=== Exercise brief ===
Go through the entries below from the first line and transcribe each one exactly, ending with the line that contains "pLDDT: mean 79.82, std".

=== Stored items ===
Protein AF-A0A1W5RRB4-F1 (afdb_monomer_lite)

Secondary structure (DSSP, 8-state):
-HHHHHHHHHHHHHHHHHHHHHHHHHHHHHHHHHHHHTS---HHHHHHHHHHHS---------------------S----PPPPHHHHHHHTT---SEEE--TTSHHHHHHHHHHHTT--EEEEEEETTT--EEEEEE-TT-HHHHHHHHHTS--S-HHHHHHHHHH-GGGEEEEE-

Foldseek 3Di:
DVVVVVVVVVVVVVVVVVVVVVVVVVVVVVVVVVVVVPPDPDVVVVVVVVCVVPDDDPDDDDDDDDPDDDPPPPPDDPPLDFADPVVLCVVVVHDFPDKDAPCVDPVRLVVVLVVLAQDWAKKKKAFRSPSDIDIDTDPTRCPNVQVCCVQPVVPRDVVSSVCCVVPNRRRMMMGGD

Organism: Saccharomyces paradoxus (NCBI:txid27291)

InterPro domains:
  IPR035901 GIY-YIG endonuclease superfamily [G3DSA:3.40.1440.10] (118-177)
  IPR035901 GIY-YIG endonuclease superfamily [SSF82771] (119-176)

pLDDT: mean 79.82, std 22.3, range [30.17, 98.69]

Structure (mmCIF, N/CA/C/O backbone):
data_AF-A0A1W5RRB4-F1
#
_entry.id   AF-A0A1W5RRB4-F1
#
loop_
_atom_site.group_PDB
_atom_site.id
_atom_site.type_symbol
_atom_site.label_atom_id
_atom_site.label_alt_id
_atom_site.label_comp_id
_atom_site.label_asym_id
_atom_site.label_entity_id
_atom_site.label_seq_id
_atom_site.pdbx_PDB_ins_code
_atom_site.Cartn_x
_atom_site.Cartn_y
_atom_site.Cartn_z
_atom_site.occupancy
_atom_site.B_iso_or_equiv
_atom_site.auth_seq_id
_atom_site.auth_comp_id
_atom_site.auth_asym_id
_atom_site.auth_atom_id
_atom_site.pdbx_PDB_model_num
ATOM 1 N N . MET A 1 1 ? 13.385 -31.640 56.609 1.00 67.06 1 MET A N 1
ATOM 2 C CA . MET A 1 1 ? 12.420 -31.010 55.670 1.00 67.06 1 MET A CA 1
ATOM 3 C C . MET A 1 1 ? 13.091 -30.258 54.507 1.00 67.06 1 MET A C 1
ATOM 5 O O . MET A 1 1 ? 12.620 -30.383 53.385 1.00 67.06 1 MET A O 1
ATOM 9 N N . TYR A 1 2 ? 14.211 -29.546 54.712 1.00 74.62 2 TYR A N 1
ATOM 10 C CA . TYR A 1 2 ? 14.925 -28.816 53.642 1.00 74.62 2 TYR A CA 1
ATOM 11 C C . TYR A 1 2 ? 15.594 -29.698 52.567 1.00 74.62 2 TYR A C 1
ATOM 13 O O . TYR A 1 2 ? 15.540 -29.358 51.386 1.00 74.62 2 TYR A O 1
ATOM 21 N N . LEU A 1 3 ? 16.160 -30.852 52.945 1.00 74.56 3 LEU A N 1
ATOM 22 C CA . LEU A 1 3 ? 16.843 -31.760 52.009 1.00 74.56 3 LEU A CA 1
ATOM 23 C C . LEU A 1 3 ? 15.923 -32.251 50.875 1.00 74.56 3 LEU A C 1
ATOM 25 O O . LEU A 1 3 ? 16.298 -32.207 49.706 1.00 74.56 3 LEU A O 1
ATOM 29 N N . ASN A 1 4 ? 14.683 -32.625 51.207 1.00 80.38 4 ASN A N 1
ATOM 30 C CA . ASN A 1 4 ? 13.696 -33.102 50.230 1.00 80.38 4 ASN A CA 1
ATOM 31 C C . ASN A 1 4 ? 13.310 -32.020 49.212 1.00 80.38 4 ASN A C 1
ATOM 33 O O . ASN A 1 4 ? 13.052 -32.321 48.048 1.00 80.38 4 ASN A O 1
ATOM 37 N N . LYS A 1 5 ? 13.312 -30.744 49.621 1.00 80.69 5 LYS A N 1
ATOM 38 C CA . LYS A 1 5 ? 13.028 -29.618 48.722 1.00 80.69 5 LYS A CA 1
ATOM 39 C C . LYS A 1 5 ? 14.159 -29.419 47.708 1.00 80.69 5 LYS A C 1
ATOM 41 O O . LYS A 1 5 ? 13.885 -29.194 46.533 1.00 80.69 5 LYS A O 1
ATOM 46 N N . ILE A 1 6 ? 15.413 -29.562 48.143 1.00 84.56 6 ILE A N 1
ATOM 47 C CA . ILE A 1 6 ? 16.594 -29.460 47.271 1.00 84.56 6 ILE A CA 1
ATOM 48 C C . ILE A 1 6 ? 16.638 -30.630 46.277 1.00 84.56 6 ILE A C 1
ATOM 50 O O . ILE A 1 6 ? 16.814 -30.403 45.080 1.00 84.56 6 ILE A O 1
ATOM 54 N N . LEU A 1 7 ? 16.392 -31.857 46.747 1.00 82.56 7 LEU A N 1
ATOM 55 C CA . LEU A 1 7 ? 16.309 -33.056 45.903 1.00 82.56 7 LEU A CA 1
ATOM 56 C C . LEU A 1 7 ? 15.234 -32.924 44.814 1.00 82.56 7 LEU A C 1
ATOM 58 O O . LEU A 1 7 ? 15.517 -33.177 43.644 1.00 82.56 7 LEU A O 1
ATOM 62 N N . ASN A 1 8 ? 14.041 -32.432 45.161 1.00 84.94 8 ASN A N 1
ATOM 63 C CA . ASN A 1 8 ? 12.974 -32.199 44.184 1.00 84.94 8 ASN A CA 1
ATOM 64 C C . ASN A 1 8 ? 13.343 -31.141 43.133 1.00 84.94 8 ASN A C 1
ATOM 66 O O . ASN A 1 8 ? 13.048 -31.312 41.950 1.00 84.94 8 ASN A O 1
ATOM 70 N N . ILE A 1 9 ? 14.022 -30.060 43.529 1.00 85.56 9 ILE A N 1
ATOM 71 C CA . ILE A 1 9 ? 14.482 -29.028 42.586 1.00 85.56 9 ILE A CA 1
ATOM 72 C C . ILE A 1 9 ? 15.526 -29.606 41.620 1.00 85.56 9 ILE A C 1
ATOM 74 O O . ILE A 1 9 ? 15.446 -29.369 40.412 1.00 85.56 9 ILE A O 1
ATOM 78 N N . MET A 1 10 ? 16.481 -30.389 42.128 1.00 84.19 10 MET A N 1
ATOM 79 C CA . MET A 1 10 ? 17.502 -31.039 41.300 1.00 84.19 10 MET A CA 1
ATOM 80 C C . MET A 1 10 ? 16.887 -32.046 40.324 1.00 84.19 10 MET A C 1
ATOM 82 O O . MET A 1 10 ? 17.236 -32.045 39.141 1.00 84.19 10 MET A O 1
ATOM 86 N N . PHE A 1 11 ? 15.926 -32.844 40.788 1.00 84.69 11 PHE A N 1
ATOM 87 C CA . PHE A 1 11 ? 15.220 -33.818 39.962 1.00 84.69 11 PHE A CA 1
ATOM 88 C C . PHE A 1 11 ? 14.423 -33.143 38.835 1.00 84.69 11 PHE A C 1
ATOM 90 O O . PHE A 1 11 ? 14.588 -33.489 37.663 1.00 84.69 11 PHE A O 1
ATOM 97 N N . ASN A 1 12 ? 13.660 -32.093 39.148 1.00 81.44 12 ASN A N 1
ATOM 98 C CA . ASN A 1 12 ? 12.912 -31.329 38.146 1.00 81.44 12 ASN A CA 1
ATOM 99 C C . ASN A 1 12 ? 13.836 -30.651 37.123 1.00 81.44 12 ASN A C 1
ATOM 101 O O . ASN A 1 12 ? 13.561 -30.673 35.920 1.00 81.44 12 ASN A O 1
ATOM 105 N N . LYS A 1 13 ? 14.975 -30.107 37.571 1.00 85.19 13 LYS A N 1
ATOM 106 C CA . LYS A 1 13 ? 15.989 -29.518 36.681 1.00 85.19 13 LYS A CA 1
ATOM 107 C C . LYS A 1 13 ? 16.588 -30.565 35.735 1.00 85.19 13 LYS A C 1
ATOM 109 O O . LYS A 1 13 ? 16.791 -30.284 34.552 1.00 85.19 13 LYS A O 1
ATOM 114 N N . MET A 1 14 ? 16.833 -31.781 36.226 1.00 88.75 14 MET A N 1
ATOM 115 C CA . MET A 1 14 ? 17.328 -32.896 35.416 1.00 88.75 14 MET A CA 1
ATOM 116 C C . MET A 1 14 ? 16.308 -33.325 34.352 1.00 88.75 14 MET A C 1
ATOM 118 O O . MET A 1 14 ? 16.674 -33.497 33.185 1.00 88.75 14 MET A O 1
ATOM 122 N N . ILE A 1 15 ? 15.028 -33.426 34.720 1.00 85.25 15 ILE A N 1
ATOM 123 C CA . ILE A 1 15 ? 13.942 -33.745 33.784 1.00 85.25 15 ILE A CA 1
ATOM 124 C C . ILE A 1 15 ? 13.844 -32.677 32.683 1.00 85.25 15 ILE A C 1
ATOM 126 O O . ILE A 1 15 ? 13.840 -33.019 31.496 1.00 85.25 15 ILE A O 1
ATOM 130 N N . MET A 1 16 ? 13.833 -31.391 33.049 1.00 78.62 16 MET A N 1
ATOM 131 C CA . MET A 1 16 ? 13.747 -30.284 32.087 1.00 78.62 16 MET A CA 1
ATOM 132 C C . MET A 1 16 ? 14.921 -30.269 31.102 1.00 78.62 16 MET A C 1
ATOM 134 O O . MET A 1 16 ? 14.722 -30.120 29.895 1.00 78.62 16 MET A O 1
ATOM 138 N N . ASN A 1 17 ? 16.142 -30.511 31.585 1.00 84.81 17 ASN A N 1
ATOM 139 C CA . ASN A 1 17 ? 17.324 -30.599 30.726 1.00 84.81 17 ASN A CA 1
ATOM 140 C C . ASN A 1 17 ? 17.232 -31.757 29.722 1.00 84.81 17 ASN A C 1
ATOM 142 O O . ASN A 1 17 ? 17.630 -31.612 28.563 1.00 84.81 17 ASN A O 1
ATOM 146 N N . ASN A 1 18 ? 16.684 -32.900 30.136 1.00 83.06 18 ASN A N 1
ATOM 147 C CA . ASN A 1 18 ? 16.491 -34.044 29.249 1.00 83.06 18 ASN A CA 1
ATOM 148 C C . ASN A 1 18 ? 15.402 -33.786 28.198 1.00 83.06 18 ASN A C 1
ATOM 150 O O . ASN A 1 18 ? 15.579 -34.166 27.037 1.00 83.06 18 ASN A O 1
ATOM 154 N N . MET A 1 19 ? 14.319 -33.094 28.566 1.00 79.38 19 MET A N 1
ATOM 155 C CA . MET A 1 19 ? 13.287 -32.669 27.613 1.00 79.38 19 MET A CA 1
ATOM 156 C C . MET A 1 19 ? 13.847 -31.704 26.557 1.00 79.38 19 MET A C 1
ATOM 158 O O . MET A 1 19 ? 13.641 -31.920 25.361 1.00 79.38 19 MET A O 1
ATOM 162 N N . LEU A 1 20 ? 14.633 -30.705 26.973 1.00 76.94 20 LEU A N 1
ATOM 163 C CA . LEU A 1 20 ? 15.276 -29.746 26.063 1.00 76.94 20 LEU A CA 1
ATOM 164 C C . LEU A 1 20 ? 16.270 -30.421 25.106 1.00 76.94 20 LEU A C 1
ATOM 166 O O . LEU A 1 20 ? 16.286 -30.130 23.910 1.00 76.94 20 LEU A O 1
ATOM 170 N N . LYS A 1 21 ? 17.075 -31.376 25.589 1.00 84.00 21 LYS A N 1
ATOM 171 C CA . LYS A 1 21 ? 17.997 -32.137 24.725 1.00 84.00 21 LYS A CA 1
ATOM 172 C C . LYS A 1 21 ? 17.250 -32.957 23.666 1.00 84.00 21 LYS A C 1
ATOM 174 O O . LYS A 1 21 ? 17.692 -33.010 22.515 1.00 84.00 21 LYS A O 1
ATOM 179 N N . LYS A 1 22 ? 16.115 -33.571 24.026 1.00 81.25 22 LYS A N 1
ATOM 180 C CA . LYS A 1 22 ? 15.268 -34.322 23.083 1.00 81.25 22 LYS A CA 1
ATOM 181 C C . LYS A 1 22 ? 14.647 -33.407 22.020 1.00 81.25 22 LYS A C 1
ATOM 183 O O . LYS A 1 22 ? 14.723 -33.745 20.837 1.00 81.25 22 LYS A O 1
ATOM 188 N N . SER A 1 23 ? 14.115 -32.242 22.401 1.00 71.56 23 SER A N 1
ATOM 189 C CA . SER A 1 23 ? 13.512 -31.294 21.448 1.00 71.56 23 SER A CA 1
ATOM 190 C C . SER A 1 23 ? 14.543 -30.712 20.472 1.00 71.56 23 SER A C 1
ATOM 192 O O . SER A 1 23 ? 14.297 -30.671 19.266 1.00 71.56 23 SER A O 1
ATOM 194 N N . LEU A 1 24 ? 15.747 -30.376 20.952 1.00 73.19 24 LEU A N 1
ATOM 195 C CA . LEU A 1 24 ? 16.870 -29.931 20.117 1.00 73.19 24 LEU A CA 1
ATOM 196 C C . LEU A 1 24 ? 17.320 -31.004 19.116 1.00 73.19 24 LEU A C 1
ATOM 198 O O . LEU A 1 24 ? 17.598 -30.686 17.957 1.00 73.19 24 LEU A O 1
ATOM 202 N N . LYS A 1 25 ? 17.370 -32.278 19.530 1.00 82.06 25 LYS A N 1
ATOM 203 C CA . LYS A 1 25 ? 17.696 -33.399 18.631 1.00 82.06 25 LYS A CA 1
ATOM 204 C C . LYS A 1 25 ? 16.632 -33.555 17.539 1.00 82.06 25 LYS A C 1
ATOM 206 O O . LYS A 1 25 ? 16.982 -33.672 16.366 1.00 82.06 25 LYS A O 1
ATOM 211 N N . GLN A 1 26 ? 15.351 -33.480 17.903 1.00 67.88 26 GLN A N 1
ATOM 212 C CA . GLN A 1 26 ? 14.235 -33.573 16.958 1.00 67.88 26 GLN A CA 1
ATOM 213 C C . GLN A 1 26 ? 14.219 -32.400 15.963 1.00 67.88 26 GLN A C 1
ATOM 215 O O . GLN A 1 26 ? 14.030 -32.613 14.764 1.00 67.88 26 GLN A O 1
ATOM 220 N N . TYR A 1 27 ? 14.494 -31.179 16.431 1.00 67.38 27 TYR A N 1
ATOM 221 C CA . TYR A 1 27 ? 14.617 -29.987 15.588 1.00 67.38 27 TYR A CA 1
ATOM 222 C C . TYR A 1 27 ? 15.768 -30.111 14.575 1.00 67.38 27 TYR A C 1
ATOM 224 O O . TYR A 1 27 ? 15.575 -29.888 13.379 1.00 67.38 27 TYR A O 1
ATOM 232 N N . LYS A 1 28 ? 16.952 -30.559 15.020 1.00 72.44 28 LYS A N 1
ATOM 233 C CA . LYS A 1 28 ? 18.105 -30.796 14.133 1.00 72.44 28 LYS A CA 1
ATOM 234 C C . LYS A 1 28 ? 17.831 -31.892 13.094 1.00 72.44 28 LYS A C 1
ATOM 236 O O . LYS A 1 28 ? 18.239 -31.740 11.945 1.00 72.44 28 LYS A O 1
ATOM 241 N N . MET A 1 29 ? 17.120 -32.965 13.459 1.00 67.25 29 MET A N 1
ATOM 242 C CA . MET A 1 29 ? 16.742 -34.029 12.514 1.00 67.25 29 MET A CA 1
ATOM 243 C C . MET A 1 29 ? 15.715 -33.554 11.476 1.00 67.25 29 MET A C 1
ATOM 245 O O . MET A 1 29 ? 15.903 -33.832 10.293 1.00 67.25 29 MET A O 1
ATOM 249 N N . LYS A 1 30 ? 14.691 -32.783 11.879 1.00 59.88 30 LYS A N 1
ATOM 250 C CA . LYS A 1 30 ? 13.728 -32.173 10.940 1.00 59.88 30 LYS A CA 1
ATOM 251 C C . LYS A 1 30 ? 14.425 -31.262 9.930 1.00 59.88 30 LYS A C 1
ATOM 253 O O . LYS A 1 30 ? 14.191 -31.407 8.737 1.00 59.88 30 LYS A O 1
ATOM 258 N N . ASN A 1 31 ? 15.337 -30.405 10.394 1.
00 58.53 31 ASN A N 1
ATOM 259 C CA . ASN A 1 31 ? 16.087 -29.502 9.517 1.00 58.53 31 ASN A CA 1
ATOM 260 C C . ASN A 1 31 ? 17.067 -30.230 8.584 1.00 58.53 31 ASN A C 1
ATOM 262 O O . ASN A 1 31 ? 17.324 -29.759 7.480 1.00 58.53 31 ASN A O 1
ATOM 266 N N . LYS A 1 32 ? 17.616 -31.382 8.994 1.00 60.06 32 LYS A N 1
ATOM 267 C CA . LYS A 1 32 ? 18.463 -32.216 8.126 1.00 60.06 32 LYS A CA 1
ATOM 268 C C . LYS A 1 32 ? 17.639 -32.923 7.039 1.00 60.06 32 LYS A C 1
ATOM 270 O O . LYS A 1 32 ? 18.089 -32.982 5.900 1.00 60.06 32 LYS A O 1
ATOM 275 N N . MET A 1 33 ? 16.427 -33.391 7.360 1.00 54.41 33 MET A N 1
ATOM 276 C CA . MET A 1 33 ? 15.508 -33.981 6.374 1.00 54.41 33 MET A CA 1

=== Solution to this exercise ===
Protein AF-A0A1W5RRB4-F1 (afdb_monomer_lite)

Secondary structure (DSSP, 8-state):
-HHHHHHHHHHHHHHHHHHHHHHHHHHHHHHHHHHHHTS---HHHHHHHHHHHS---------------------S----PPPPHHHHHHHTT---SEEE--TTSHHHHHHHHHHHTT--EEEEEEETTT--EEEEEE-TT-HHHHHHHHHTS--S-HHHHHHHHHH-GGGEEEEE-

Foldseek 3Di:
DVVVVVVVVVVVVVVVVVVVVVVVVVVVVVVVVVVVVPPDPDVVVVVVVVCVVPDDDPDDDDDDDDPDDDPPPPPDDPPLDFADPVVLCVVVVHDFPDKDAPCVDPVRLVVVLVVLAQDWAKKKKAFRSPSDIDIDTDPTRCPNVQVCCVQPVVPRDVVSSVCCVVPNRRRMMMGGD

Organism: Saccharomyces paradoxus (NCBI:txid27291)

InterPro domains:
  IPR035901 GIY-YIG endonuclease superfamily [G3DSA:3.40.1440.10] (118-177)
  IPR035901 GIY-YIG endonuclease superfamily [SSF82771] (119-176)

pLDDT: mean 79.82, std 22.3, range [30.17, 98.69]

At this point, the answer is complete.